# Line braiding?



## DBStoots (Jul 9, 2011)

Check with Custom Splice. They have all kinds of products and will do custom work. www.customsplice.com


----------



## FlyBy (Jul 12, 2013)

If you mean splicing, it's pretty easy to do.


----------



## lemaymiami (Feb 9, 2007)

Here’s my bible when comes to knots, splices, etc in every situation. It ‘s a small book meant to be in every seaman’s Seanad, copyright 1945...

HANDBOOK OF KNOTS by Raoul Graumont
Cornell Maritime Press

I imagine you can find a used copy on Amazon for small money. I was able to teach myself every splice I needed to know for all of my boats over the years...

Hope this helps


----------



## crazybeard (Jun 20, 2014)

I read up on in a few years back, I think I'd need a tool for it and then of course the time. Last time the guy charged $20 cash which I thought was very fair and being that I don't have much spare time with everything I have going on, I'm hoping I could find someone else that would do it reasonably for this one thing. I should have just kept the anchor setup from my dolphin when I sold it, but I guess I was too generous in getting rid of stuff.


----------



## PeteS (Dec 30, 2016)

I was a boatswain mate in the Navy so it is easy for me to say but line splicing is really very easy until you get to the braided lines, but if you have the time and tools braided line is simple also


----------



## krash (Jan 9, 2007)

Try West Marine... I have seen guys in the main FTL store doing it in the back benches behind the bulk line.


----------



## JC Designs (Apr 5, 2020)

PeteS said:


> I was a boatswain mate in the Navy so it is easy for me to say but line splicing is really very easy until you get to the braided lines, but if you have the time and tools braided line is simple also


Especially fun when you get to solid core double braid!


----------



## crazybeard (Jun 20, 2014)

krash said:


> Try West Marine... I have seen guys in the main FTL store doing it in the back benches behind the bulk line.


Thanks for the idea. Unfortunately that's actually where the guy I knew was, at the WM in Ft Myers. He's not there and the guys there said no one at the other stores do it either. Maybe I'll post a gig on cragislist or FB marine group now that I think of it...


----------



## firecat1981 (Nov 27, 2007)

So just wondering, is stitched loops a thing in the marine world? A lot of our life safety ropes now come with a bight stitched in and covered with shrink tubing. It sounds crazy, but the rope is just side by side and literally stitched with a large sewing machine. Its supposedly super reliable and less strength loss then a knot.


----------



## crazybeard (Jun 20, 2014)

firecat1981 said:


> So just wondering, is stitched loops a thing in the marine world? A lot of our life safety ropes now come with a bight stitched in and covered with shrink tubing. It sounds crazy, but the rope is just side by side and literally stitched with a large sewing machine. Its supposedly super reliable and less strength loss then a knot.

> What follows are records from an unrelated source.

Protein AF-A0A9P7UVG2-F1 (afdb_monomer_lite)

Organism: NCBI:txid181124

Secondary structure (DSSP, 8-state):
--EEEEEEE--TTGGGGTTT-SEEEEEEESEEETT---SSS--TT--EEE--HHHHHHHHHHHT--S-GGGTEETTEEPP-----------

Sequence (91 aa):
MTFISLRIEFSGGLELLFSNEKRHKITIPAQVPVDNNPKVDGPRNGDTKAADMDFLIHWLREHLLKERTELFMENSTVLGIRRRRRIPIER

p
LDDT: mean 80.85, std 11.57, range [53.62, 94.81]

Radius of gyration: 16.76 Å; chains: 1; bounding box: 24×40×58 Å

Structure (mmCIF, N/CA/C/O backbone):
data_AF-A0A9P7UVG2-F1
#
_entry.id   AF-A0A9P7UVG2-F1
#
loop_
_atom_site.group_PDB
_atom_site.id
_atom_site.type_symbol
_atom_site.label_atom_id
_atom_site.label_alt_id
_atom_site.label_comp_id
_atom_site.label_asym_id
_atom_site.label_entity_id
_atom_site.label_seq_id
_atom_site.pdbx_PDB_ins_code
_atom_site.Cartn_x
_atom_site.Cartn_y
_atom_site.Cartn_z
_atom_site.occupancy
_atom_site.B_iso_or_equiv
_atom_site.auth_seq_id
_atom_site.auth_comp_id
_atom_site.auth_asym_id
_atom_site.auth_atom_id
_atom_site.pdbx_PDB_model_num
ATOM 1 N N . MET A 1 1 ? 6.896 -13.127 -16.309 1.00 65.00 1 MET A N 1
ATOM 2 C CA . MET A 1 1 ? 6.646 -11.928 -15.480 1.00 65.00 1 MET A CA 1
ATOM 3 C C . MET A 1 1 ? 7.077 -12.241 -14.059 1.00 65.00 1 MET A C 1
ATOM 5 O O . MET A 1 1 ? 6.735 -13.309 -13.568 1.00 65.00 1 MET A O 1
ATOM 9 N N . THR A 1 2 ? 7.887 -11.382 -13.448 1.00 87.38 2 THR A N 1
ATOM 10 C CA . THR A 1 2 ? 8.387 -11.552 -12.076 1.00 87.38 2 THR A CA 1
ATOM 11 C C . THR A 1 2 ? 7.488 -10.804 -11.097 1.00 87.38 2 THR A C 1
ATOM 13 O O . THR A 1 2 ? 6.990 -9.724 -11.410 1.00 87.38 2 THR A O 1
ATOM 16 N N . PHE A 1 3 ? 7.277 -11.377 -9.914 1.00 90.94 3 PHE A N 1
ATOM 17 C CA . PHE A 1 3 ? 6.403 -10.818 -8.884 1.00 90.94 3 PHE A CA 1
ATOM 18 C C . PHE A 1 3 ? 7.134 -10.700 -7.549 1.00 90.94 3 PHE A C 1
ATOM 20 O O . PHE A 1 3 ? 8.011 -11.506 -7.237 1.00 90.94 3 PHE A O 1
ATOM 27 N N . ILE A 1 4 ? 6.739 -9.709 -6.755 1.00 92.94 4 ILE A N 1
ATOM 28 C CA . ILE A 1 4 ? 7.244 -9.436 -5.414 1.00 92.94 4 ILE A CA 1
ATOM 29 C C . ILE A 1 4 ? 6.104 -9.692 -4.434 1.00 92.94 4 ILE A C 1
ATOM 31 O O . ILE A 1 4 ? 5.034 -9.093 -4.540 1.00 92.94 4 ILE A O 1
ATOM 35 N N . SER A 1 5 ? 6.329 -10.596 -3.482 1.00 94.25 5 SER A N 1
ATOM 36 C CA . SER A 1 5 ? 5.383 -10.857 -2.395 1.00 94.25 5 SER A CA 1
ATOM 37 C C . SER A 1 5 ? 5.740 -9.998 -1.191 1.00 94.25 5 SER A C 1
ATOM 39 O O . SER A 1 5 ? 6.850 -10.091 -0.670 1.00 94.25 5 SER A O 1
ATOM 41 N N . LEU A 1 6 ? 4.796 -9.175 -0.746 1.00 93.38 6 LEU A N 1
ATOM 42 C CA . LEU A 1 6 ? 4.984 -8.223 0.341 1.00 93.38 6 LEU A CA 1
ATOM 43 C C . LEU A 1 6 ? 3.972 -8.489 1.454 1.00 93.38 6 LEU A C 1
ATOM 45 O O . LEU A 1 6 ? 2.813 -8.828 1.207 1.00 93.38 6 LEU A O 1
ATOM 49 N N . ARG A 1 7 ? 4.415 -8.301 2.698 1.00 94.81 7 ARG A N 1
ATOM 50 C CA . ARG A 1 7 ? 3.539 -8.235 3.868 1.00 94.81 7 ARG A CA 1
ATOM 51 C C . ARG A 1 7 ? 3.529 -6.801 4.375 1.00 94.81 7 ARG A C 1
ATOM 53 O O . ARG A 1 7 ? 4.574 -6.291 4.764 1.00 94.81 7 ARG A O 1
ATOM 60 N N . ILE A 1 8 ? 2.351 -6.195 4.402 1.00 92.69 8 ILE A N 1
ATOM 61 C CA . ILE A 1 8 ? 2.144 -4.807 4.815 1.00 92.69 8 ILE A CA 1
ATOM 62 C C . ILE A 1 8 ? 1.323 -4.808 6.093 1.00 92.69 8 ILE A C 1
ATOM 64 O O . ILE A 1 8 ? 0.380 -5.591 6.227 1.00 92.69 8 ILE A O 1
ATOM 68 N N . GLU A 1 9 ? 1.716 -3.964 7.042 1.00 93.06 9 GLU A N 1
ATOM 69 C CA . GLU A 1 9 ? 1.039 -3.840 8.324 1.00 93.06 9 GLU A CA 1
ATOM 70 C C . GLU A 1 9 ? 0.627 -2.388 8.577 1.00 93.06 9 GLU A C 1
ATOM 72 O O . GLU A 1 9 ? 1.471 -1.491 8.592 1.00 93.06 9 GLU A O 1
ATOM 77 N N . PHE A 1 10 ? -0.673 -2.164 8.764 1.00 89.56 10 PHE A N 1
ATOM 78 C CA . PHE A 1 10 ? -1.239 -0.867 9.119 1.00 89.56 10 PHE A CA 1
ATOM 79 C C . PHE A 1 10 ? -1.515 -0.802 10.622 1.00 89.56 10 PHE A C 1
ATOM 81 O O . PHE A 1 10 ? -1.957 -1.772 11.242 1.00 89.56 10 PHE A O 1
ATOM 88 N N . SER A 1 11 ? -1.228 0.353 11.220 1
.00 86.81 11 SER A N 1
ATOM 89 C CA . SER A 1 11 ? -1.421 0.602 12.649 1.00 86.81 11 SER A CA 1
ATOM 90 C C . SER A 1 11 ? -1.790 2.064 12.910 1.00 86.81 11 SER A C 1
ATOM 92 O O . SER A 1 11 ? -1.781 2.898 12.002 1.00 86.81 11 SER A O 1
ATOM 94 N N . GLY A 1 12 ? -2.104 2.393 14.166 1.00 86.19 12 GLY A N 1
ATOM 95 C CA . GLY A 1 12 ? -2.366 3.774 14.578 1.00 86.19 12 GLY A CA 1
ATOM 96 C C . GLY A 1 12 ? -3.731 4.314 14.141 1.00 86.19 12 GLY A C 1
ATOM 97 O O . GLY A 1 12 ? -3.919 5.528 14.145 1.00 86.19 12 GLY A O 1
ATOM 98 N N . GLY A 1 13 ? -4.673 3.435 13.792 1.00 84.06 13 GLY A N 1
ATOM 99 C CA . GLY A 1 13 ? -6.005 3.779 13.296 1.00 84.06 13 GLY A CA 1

I've seen a couple things like that but not in the marine world. Doesn't mean they don't exist as I am no pro. I would be a bit concerned though. Depending on the setup you're wanting a few thousand lbs or more of holding strength. What are they rated for in your scenario?


----------



## firecat1981 (Nov 27, 2007)

Ours have a 15 to 1 safety factor assuming each guy is 300lbs with gear. So minimum breaking strength is 4500lbs.


----------



## lemaymiami (Feb 9, 2007)

If you have to have the rope work done... I'd make a point of checking out older, established marine hardware stores to see it any of them can provide a referral. Another good possibility are boat yards that cater to do-it-yourself boaters (sailboats and such) since there are always skilled guys in and out of those kinds of places that will do almost any kind of salty craft work to generate a bit of income... 

Good luck - those are the kind of places I was able to find different services at - before I was forced to learn them myself - all those years ago...


----------